US HRC: Standoff continues as buyers await lower prices

  • Market: Metals
  • 11/09/18

Potential industrial action may be getting the headlines in the US hot-rolled coil (HRC) market of late, but the prolonged buyers strike has had more impact on pricing so far.

The Argus domestic US HRC index was assessed $12.25/st lower at $862/st ex-works Midwest today, based on six deals and indications from buy and sell-side sources.

Some mills with less contract exposure have been competing to take business from fourth-quarter deals done at index minus $20-40/st. This has upped spot availability somewhat, but liquidity remains low, with buyers not wanting to build inventories or throw money at a falling market. Service centres have been trying to work through volumes, rather than buy more, while tubers and their distributors have also gone quieter. Compressed margins headed into the fourth quarter meant buyers did not want to be holding high-priced inventory.

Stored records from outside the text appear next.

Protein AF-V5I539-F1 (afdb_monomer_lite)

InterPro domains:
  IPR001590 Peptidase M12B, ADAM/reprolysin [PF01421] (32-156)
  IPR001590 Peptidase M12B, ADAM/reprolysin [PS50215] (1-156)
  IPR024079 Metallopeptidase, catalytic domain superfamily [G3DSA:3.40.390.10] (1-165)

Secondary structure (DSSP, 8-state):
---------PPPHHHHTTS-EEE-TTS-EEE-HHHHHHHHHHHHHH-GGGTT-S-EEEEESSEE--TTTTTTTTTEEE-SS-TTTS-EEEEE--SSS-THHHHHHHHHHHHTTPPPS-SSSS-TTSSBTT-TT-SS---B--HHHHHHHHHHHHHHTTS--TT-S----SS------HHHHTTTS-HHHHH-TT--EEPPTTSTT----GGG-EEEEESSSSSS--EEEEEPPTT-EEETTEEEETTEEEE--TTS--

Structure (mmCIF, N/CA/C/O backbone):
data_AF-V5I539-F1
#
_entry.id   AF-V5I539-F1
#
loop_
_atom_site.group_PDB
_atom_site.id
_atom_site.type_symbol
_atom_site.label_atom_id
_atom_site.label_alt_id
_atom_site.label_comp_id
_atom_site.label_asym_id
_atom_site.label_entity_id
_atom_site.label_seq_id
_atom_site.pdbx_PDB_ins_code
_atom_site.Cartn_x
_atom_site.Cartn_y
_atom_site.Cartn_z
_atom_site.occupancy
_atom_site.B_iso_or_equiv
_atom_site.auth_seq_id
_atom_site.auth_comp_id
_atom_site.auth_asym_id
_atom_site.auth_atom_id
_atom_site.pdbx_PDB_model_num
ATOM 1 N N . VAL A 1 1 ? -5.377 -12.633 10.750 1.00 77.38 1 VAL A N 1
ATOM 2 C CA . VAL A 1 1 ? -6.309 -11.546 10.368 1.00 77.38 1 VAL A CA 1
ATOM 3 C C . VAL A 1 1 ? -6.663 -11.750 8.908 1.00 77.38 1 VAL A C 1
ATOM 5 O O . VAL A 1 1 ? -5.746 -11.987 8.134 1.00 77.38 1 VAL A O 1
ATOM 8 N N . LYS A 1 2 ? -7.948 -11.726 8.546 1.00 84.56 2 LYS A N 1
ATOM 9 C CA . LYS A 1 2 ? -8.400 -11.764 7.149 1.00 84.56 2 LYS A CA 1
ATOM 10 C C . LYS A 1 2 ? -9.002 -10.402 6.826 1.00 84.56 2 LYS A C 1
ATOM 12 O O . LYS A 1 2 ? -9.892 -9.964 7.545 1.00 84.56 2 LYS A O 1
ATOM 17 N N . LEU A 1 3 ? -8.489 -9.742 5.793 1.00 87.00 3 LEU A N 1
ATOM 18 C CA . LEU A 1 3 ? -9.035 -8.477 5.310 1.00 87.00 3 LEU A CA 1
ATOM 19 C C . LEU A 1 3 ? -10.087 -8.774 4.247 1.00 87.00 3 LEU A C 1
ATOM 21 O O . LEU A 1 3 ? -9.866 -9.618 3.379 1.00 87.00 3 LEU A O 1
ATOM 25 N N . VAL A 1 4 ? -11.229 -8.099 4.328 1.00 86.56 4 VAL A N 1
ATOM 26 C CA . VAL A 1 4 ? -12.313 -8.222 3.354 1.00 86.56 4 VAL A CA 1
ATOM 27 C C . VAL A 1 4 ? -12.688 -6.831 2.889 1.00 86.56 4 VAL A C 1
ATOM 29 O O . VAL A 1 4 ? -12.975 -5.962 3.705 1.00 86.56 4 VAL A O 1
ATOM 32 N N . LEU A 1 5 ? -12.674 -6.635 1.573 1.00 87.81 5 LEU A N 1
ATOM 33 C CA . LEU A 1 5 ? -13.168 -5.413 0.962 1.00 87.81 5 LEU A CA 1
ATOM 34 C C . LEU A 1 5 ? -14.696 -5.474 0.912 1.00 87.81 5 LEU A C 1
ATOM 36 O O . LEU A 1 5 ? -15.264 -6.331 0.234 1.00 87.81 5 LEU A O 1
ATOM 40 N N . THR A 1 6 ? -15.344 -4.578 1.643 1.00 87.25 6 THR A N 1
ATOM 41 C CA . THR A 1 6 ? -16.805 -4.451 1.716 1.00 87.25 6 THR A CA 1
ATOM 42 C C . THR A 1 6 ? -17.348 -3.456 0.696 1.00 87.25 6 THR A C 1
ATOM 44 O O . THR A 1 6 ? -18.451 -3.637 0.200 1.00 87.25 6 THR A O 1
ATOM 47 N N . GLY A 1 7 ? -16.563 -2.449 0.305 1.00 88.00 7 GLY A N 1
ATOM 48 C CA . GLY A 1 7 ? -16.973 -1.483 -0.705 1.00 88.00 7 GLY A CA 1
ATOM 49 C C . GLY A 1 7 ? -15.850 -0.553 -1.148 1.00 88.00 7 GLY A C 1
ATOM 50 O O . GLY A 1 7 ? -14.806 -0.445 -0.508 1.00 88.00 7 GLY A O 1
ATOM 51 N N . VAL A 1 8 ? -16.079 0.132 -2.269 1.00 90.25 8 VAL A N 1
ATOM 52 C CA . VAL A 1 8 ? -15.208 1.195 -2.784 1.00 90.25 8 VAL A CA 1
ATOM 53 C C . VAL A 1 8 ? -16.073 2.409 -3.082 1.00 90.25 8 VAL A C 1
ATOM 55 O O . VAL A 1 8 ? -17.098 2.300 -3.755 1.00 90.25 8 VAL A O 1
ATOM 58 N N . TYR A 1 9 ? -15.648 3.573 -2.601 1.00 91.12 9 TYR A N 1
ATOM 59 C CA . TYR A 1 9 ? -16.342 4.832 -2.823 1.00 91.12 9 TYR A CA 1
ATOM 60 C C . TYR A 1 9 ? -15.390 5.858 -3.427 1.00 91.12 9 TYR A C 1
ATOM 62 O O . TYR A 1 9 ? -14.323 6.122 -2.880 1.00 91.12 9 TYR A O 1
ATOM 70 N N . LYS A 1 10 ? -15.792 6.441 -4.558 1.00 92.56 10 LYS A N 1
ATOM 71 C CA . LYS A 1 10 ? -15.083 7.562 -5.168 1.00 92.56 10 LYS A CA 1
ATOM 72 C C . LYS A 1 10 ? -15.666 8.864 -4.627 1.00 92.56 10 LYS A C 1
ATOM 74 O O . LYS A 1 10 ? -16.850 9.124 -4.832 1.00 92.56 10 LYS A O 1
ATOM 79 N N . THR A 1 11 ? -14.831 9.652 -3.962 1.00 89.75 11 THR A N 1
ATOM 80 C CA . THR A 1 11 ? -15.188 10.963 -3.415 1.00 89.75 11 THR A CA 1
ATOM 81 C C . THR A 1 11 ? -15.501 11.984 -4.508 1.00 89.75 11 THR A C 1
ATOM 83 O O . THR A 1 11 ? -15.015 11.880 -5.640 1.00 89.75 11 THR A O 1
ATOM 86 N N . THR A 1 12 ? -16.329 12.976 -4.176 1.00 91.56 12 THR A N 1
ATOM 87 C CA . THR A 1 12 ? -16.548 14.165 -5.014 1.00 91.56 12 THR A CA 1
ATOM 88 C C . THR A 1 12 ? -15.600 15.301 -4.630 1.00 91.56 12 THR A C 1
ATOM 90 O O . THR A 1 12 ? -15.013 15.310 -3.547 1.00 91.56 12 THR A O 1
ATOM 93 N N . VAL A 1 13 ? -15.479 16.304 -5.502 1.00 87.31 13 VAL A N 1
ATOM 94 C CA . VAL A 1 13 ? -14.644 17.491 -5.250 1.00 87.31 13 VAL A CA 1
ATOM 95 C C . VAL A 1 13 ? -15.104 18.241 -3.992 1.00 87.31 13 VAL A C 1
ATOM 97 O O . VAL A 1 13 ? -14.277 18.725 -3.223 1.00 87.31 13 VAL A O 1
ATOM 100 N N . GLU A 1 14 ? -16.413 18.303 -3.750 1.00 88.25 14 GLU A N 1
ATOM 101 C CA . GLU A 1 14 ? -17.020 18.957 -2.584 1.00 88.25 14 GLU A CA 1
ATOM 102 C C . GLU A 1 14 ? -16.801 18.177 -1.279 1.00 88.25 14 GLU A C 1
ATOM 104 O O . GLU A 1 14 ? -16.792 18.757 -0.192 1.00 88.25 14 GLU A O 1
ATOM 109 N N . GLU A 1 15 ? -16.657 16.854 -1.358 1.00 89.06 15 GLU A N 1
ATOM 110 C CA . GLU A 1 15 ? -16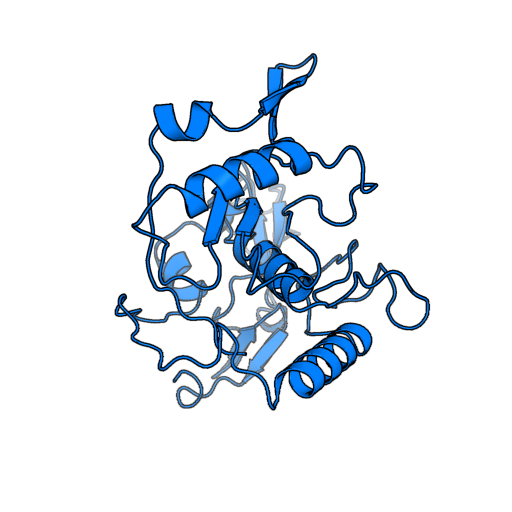.273 16.033 -0.209 1.00 89.06 15 GLU A CA 1
ATOM 111 C C . GLU A 1 15 ? -14.786 16.233 0.101 1.00 89.06 15 GLU A C 1
ATOM 113 O O . GLU A 1 15 ? -14.420 16.480 1.249 1.00 89.06 15 GLU A O 1
ATOM 118 N N . GLU A 1 16 ? -13.939 16.227 -0.930 1.00 85.38 16 GLU A N 1
ATOM 119 C CA . GLU A 1 16 ? -12.489 16.411 -0.811 1.00 85.38 16 GLU A CA 1
ATOM 120 C C . GLU A 1 16 ? -12.068 17.823 -0.397 1.00 85.38 16 GLU A C 1
ATOM 122 O O . GLU A 1 16 ? -10.956 18.005 0.108 1.00 85.38 16 GLU A O 1
ATOM 127 N N . SER A 1 17 ? -12.906 18.839 -0.621 1.00 84.06 17 SER A N 1
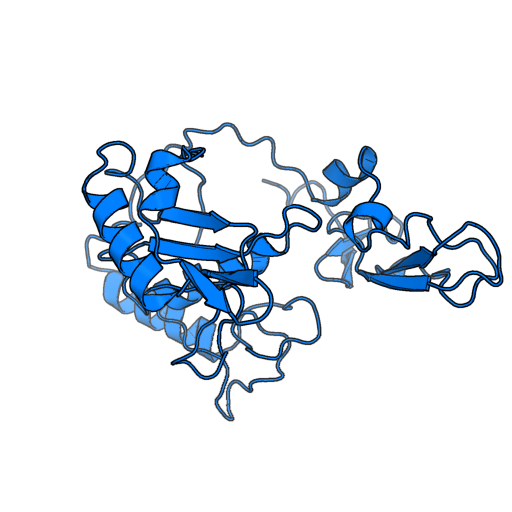ATOM 128 C CA . SER A 1 17 ? -12.633 20.214 -0.186 1.00 84.06 17 SER A CA 1
ATOM 129 C C . SER A 1 17 ? -12.733 20.391 1.328 1.00 84.06 17 SER A C 1
ATOM 131 O O . SER A 1 17 ? -12.355 21.440 1.838 1.00 84.06 17 SER A O 1
ATOM 133 N N . ARG A 1 18 ? -13.263 19.394 2.047 1.00 83.19 18 ARG A N 1
ATOM 134 C CA . ARG A 1 18 ? -13.384 19.406 3.512 1.00 83.19 18 ARG A CA 1
ATOM 135 C C . ARG A 1 18 ? -12.120 18.944 4.223 1.00 83.19 18 ARG A C 1
ATOM 137 O O . ARG A 1 18 ? -12.063 19.072 5.435 1.00 83.19 18 ARG A O 1
ATOM 144 N N . PHE A 1 19 ? -11.169 18.356 3.503 1.00 85.06 19 PHE A N 1
ATOM 145 C CA . PHE A 1 19 ? -9.925 17.858 4.079 1.00 85.06 19 PHE A CA 1
ATOM 146 C C . PHE A 1 19 ? -8.851 18.942 4.065 1.00 85.06 19 PHE A C 1
ATOM 148 O O . PHE A 1 19 ? -8.690 19.640 3.060 1.00 85.06 19 PHE A O 1
ATOM 155 N N . GLU A 1 20 ? -8.113 19.049 5.169 1.00 81.12 20 GLU A N 1
ATOM 156 C CA . GLU A 1 20 ? -7.083 20.067 5.357 1.00 81.12 20 GLU A CA 1
ATOM 157 C C . GLU A 1 20 ? -5.891 19.827 4.423 1.00 81.12 20 GLU A C 1
ATOM 159 O O . GLU A 1 20 ? -5.282 18.752 4.401 1.00 81.12 20 GLU A O 1
ATOM 164 N N . LYS A 1 21 ? -5.559 20.850 3.634 1.00 81.56 21 LYS A N 1
ATOM 165 C CA . LYS A 1 21 ? -4.472 20.814 2.654 1.00 81.56 21 LYS A CA 1
ATOM 166 C C . LYS A 1 21 ? -3.532 21.975 2.925 1.00 81.56 21 LYS A C 1
ATOM 168 O O . LYS A 1 21 ? -3.943 23.128 2.844 1.00 81.56 21 LYS A O 1
ATOM 173 N N . THR A 1 22 ? -2.263 21.668 3.146 1.00 77.69 22 THR A N 1
ATOM 174 C CA . THR A 1 22 ? -1.218 22.672 3.346 1.00 77.69 22 THR A CA 1
ATOM 175 C C . THR A 1 22 ? -0.521 22.945 2.020 1.00 77.69 22 THR A C 1
ATOM 177 O O . THR A 1 22 ? -0.047 22.014 1.363 1.00 77.69 22 THR A O 1
ATOM 180 N N . GLU A 1 23 ? -0.465 24.215 1.615 1.00 75.12 23 GLU A N 1
ATOM 181 C CA . GLU A 1 23 ? 0.249 24.682 0.423 1.00 75.12 23 GLU A CA 1
ATOM 182 C C . GLU A 1 23 ? 1.552 25.385 0.830 1.00 75.12 23 GLU A C 1
ATOM 184 O O . GLU A 1 23 ? 1.532 26.355 1.585 1.00 75.12 23 GLU A O 1
ATOM 189 N N . TYR A 1 24 ? 2.691 24.885 0.346 1.00 68.06 24 TYR A N 1
ATOM 190 C CA . TYR A 1 24 ? 4.018 25.458 0.616 1.00 68.06 24 TYR A CA 1
ATOM 191 C C . TYR A 1 24 ? 4.447 26.464 -0.462 1.00 68.06 24 TYR A C 1
ATOM 193 O O . TYR A 1 24 ? 3.851 26.517 -1.536 1.00 68.06 24 TYR A O 1
ATOM 201 N N . GLU A 1 25 ? 5.540 27.202 -0.217 1.00 55.25 25 GLU A N 1
ATOM 202 C CA . GLU A 1 25 ? 6.071 28.302 -1.056 1.00 55.25 25 GLU A CA 1
ATOM 203 C C . GLU A 1 25 ? 6.318 27.960 -2.546 1.00 55.25 25 GLU A C 1
ATOM 205 O O . GLU A 1 25 ? 6.500 28.858 -3.363 1.00 55.25 25 GLU A O 1
ATOM 210 N N . PHE A 1 26 ? 6.257 26.682 -2.936 1.00 63.53 26 PHE A N 1
ATOM 211 C CA . PHE A 1 26 ? 6.381 26.209 -4.323 1.00 63.53 26 PHE A CA 1
ATOM 212 C C . PHE A 1 26 ? 5.073 25.657 -4.924 1.00 63.53 26 PHE A C 1
ATOM 214 O O . PHE A 1 26 ? 5.109 24.945 -5.927 1.00 63.53 26 PHE A O 1
ATOM 221 N N . GLY A 1 27 ? 3.921 25.921 -4.300 1.00 64.12 27 GLY A N 1
ATOM 222 C CA . GLY A 1 27 ? 2.618 25.385 -4.717 1.00 64.12 27 GLY A CA 1
ATOM 223 C C . GLY A 1 27 ? 2.448 23.885 -4.442 1.00 64.12 27 GLY A C 1
ATOM 224 O O . GLY A 1 27 ? 1.527 23.249 -4.957 1.00 64.12 27 GLY A O 1
ATOM 225 N N . VAL A 1 28 ? 3.346 23.286 -3.650 1.00 66.19 28 VAL A N 1
ATOM 226 C CA . VAL A 1 28 ? 3.238 21.880 -3.246 1.00 66.19 28 VAL A CA 1
ATOM 227 C C . VAL A 1 28 ? 2.108 21.767 -2.235 1.00 66.19 28 VAL A C 1
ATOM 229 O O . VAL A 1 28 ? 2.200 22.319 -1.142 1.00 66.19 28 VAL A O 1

"Are you really going to build inventory in such a high priced environment?", one trader asked. "I am hesitant to jump in right now as it could be weaker next week," a large buyer in the Midwest added.

Another trader has been selling small quantities out of Houston port at $840/st. "People send an inquiry for four coils, and we say what can we do to get you to take eight? They will not take eight," he said, further underlining the hand-to-mouth purchasing attitude.

Mexican mills were reportedly aggressive into the south-west and one buyer reported seeing 1,000t of HRC out of Germany at $770/st DDP. He said he purchased 150t at $840/st from a mini-mill in the Indiana region, but admitted this was the lowest level in the market from established sellers.

Some buyers said material offered out of a newly restarted Ohio mill were also having something of a negative impact, although it has a limited range of sizes.

Bearishness was the order of the day, with more sources agreeing the market had come off. Nevertheless, there was a belief among some things could snap back once those mills chasing tonnes get large orders from big buyers. "A couple of big cows will do some buying and the herd will follow. With fundamentals and imports fairly well bottled up, [I] just don't see another drop as likely," a trader said. He believed the impact of lower import arrivals had not truly manifested in the marketplace as of yet. But nobody knew where the perceived nadir might be.

A big seller agreed that buying would come back strongly once inventories have been whittled down over the next six weeks.

Given the high utilisation rates at mini-mills in recent months, and the fact people seemed reluctant to commit to large imported tonnages, an east coast buyer thought the market could tighten up once buyers return. "Usually the minis flex up and provide extra supply. [Without that] we could have a supply squeeze," he said.

Another buyer said potential labor issues, with a strike ballot at US Steel, could spark some panic buying. Most seemed to be dismissing industrial action as there has not been any for around the last 30 years. "You cannot take the profits they have and then play poor-boy at union talks," the buyer said.

Few buyers had received 2019 contractual offers from mills, but there was some discussion about what the wider pricing mechanism could look like next year. One buyer said a big service centre might look to move some of its contractual tonnage towards a spot basis as it was unhappy with the index-linking arrangement. At the same time, mills with more spot exposure would have profited more handsomely than contractual sellers over periods this year — although those mills with less contract business have had to be the most aggressive in the falling market to try and fill rolling programmes.

Some sources also concurred there would be more inclination to reduce import offtake next year and opt for domestic tonnage, in the knowledge the steel is more likely to arrive and has less chance of facing policy disruption. The sudden increase in Turkey's duty to 50pc has been a headache for the market, a blow to importers left having to pay the extra tax, and has done little to whet import appetite.